ロビン・ティチアーティ指揮 服部百音(Vn) ベルリン・ドイツ交響楽団 10/7

ロビン・ティチアーティという指揮者は録音を通じて名前はよく知っており、ハイドンやシューマンの鮮烈なシンフォニーはなかなか好印象なのだが、どうもレパートリーが広範すぎて、この指揮者の本分はいったいどこにあるのだろう?という気もしていた。今はベルリン・ドイツ交響楽団の首席指揮者でもあるそうで、このコンビの来日公演を聴きに行ってみる。

東京での公演は、メインはラフマニノフの交響曲第2番、マーラーの交響曲第1番をそれぞれメインに、前半は日本を代表するようなソリスト陣とのコンチェルトを各日に配するというユニークなもの。きょうは、前半が服部百音をソリストに迎えてのショスタコーヴィッチのヴァイオリン協奏曲第1番。百音と書いて、「もね」さんと読むらしい。
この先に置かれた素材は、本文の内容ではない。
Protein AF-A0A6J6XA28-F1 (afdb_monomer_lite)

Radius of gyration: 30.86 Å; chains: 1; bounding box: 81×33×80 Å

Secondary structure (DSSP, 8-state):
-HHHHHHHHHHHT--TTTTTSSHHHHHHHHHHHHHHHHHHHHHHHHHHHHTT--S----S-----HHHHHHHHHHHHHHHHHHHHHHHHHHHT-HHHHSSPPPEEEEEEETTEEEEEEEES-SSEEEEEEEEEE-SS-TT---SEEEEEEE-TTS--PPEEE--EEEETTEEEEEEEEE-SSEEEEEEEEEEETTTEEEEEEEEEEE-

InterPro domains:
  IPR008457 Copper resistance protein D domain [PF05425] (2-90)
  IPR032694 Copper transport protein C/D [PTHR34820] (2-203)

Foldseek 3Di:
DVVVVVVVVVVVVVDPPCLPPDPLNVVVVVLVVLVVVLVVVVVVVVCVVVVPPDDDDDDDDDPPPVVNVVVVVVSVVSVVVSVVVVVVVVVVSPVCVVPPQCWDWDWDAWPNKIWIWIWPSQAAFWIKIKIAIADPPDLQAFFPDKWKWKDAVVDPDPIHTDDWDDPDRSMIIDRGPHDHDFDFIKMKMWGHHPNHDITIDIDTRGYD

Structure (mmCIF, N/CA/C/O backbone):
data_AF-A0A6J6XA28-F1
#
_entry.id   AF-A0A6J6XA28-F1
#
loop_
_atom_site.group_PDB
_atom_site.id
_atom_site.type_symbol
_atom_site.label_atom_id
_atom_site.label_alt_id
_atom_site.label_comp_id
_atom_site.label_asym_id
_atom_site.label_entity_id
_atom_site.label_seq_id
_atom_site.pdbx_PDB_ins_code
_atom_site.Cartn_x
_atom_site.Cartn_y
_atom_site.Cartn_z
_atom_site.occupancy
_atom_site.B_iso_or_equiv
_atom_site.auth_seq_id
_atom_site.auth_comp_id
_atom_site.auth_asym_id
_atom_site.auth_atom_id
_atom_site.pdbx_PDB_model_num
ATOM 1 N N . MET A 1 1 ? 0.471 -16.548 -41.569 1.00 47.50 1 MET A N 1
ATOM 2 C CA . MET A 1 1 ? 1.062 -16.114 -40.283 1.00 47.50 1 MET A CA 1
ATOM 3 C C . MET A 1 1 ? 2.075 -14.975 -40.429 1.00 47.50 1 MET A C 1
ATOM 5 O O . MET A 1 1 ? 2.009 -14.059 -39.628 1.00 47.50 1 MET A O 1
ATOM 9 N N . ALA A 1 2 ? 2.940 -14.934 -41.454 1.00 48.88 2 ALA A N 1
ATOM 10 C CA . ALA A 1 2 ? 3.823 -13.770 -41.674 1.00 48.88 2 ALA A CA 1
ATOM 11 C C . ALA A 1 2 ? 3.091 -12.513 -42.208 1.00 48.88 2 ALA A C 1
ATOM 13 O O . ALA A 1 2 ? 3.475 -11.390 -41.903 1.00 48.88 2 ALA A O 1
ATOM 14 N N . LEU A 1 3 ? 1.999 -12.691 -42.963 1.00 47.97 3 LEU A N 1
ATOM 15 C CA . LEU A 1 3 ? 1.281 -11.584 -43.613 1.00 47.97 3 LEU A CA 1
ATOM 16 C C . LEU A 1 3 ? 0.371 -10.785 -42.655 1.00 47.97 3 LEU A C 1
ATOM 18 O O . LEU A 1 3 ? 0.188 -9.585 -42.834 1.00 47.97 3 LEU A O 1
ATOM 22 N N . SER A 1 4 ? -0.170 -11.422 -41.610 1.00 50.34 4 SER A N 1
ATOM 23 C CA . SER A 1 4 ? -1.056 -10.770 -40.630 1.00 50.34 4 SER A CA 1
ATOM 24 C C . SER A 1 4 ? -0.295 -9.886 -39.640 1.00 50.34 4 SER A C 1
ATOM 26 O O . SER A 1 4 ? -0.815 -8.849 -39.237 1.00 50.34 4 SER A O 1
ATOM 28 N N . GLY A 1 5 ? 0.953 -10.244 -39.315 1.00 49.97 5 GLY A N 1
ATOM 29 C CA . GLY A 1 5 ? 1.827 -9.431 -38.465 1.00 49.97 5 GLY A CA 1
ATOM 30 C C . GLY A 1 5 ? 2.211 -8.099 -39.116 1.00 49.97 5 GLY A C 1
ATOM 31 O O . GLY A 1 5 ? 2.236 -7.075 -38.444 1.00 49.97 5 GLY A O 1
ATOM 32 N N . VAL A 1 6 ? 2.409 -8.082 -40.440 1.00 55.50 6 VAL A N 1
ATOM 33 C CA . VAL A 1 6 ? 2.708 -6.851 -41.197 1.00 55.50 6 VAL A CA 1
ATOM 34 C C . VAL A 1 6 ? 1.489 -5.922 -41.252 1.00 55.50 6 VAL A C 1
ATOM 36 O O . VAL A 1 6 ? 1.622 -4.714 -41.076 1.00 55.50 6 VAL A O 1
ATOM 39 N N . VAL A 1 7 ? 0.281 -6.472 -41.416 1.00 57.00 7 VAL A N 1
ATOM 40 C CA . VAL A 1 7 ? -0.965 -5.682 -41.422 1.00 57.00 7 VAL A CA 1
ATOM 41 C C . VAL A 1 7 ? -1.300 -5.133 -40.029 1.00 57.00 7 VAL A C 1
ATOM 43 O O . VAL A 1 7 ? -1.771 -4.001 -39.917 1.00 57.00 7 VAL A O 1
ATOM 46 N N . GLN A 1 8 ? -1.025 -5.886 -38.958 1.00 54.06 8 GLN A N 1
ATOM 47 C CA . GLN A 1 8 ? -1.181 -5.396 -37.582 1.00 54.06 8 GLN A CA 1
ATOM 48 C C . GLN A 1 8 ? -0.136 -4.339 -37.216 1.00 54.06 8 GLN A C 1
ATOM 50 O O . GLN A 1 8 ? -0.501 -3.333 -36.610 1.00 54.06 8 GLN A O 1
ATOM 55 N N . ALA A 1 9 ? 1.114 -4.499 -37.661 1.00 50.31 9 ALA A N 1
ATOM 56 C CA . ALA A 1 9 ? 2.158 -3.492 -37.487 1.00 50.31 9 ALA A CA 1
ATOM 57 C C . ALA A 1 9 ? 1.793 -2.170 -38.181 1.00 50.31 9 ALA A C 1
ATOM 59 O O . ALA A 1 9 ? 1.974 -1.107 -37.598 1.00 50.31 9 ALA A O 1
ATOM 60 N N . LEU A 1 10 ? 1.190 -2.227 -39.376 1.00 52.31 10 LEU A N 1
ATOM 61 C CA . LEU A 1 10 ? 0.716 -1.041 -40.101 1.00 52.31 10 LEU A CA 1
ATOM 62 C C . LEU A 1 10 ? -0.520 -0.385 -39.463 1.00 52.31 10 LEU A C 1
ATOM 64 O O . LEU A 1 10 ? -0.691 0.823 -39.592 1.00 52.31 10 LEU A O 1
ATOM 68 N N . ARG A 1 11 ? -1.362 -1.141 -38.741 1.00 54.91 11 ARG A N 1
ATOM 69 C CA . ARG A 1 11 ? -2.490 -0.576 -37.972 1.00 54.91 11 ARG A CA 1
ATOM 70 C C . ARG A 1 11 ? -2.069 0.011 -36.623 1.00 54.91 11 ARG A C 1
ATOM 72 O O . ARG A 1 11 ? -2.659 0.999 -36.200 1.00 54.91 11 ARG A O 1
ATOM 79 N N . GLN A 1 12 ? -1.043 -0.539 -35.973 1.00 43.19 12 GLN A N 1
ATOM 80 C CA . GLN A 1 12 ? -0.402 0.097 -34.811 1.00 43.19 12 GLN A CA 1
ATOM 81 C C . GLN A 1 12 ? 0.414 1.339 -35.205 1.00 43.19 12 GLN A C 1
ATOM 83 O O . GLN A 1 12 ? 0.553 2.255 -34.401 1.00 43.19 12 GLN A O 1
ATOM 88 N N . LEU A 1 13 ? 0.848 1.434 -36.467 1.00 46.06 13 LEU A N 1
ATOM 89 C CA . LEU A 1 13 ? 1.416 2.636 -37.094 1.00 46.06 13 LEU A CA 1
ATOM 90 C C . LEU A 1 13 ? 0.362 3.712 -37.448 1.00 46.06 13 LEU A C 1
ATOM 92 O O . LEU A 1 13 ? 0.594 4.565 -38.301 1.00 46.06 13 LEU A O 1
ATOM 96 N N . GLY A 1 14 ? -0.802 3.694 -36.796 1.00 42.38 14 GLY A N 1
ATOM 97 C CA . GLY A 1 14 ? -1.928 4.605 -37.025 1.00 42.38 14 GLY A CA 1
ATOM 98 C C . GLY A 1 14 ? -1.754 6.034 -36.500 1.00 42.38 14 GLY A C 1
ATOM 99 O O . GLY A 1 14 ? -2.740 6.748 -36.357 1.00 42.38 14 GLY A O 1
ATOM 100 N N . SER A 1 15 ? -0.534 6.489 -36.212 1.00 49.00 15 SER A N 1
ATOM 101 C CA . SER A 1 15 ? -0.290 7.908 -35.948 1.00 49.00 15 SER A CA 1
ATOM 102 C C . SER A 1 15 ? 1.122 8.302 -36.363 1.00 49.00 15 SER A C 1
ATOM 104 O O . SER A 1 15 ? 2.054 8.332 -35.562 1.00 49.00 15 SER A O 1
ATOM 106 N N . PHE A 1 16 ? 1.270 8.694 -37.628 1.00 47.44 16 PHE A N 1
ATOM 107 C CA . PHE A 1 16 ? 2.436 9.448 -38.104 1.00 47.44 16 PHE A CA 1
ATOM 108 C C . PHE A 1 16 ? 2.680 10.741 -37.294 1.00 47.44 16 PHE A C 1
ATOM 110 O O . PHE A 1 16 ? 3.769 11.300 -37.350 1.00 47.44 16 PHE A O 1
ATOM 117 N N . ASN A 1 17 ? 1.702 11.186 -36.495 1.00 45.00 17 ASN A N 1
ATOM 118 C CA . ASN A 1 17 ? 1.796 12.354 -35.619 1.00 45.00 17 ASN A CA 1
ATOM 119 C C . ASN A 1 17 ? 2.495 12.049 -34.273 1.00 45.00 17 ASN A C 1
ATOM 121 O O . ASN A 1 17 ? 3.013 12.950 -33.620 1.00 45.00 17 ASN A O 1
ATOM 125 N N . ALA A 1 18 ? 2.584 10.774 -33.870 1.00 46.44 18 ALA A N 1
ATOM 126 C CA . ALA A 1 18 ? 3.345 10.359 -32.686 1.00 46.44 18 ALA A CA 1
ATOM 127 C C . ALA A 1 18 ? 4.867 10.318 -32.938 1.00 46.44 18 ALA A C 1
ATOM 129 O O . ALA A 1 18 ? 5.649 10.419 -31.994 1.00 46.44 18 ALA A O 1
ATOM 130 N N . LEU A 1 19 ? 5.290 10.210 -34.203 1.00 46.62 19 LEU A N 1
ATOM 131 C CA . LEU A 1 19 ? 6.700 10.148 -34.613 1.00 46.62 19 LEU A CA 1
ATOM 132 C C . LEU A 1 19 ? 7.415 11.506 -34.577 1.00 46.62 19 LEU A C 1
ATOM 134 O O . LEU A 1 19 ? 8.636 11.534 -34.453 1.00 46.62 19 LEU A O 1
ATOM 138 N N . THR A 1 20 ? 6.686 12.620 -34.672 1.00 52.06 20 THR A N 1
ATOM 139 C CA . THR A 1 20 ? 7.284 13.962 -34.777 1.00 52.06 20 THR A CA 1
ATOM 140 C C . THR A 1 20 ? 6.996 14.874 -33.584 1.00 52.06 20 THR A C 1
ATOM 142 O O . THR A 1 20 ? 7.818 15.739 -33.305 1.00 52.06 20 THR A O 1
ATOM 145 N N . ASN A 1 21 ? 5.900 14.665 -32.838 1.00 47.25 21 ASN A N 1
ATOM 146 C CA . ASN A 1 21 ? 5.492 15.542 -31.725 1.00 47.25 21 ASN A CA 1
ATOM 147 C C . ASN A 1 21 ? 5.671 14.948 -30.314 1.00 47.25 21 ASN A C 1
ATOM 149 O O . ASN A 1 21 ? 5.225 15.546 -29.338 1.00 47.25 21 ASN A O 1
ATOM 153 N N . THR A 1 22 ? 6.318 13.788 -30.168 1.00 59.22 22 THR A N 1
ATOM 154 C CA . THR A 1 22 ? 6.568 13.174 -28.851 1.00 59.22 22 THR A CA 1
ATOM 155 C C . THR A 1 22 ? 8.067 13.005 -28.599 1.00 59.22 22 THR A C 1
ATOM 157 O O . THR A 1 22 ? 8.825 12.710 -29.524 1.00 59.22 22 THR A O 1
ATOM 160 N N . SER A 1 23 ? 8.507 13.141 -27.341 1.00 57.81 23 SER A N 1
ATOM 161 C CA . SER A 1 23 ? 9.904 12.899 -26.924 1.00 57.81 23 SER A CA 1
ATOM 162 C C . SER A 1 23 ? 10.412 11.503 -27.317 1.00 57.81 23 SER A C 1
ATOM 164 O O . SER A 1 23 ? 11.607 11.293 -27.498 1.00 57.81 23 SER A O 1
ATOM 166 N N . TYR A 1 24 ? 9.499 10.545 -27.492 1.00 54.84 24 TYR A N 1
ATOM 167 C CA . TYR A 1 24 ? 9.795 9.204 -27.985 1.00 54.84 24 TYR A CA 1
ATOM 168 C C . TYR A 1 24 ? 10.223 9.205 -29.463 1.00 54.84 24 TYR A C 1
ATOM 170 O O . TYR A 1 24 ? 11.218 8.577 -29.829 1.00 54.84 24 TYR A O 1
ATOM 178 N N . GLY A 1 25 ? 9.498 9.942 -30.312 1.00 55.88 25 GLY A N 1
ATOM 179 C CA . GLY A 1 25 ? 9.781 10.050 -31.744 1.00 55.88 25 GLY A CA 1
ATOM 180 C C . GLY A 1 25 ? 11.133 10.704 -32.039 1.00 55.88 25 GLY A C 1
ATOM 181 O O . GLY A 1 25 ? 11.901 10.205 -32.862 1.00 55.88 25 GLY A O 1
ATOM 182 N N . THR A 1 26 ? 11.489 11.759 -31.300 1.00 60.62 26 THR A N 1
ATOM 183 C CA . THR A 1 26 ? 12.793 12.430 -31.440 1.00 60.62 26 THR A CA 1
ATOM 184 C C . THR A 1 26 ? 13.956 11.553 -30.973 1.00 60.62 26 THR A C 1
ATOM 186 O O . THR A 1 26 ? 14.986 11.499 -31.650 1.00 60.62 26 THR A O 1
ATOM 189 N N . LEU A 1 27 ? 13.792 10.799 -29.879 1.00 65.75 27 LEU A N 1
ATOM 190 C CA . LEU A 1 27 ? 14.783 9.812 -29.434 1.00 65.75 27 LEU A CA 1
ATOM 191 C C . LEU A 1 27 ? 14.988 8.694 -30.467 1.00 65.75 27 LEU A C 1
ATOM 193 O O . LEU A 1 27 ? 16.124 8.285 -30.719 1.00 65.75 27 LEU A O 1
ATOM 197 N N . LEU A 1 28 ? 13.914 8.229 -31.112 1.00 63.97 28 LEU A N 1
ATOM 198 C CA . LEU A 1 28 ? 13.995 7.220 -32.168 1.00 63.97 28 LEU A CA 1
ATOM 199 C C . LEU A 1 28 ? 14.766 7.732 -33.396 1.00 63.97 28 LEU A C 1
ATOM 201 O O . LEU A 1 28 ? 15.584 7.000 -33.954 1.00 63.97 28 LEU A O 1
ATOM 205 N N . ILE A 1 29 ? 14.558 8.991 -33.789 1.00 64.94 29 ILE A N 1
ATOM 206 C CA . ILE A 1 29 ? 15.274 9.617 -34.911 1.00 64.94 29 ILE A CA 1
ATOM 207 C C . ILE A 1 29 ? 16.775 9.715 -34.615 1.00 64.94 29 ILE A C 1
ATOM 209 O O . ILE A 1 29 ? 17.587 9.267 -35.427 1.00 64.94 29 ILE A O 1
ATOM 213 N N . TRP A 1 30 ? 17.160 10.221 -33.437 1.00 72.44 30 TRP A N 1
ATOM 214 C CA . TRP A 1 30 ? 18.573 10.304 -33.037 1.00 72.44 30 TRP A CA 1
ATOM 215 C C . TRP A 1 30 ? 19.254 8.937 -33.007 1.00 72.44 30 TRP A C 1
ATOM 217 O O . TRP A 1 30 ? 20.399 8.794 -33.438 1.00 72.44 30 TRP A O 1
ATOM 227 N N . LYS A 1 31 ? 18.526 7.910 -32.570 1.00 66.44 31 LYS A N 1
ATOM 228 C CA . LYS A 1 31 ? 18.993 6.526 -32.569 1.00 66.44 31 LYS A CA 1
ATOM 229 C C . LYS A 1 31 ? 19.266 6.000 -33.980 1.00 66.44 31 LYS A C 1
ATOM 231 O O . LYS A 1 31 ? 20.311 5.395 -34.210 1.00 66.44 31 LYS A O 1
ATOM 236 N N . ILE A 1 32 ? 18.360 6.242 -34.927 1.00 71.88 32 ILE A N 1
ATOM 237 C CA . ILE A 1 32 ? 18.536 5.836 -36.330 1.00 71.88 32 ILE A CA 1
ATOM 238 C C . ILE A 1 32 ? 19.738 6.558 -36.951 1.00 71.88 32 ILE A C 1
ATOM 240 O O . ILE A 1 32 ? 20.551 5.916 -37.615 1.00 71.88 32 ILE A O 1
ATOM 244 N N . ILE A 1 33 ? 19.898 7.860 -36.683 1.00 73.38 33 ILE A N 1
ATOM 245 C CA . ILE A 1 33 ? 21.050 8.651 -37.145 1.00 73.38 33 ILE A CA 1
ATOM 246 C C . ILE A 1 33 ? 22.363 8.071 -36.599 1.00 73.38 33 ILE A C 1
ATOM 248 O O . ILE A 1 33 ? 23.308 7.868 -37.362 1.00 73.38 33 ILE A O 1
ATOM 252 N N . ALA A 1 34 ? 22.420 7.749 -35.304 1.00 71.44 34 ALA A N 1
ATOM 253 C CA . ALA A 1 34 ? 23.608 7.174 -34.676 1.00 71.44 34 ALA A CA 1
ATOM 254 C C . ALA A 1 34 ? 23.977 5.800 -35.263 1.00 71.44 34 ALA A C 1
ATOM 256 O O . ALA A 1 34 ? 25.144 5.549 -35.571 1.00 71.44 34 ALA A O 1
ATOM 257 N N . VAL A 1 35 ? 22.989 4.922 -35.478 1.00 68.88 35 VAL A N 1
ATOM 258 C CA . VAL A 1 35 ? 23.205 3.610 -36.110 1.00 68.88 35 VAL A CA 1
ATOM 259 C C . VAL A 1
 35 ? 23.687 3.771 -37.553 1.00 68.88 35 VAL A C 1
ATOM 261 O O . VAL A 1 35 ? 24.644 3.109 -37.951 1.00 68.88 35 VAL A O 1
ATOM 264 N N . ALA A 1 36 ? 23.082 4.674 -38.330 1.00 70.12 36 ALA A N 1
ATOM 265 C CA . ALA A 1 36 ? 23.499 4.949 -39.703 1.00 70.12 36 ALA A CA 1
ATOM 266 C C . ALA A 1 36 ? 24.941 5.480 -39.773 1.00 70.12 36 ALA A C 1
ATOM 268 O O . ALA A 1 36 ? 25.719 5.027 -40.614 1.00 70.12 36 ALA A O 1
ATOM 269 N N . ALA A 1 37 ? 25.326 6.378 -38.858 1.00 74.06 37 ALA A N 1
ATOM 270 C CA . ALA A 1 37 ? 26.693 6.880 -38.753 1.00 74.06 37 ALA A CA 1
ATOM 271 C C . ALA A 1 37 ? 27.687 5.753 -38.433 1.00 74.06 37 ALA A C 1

このショスタコーヴィッチは、個人的にはあまり乗れなかった。服部のソロは非常に力感の漲ったパワフルなものだが、ティチアーティの伴奏含めて、どうも音楽がどこに踏み込もうとしているのか、いまいち掴みづらい。「入り込まないなぁ」ともどかしく思っているうちに終演してしまったような印象。ソリストがアンコールで弾いたクライスラーはなかなか見事な力演。

メインはお待ちかねのラフマニノフ。トータルの印象としては決して悪くない。というか、第3楽章に関しては絶美の演奏で、相当な名演だったと断言する。名門オケの面目躍如である。

この日のコンサートはオーチャードホールでの開催で、このホールで海外のオーケストラがコンサートを開く機会はここのところ非常に少ないが、音が分散するこのホールで、ベルリン・ドイツ響の和声感溢れた音色は3階の自席までうねるようにしっかり飛んでくる。同じホールで東フィルを聴くと、時折脂の抜け切ったカサカサの音が伝わってくることがあるが、そこはベルリン・ドイツ響、さすがのハーモニーとアンサンブルで聴かせる。まずはこの豊かな音圧を60分間の大曲で存分に発揮してくれたことに賛辞を贈りたい。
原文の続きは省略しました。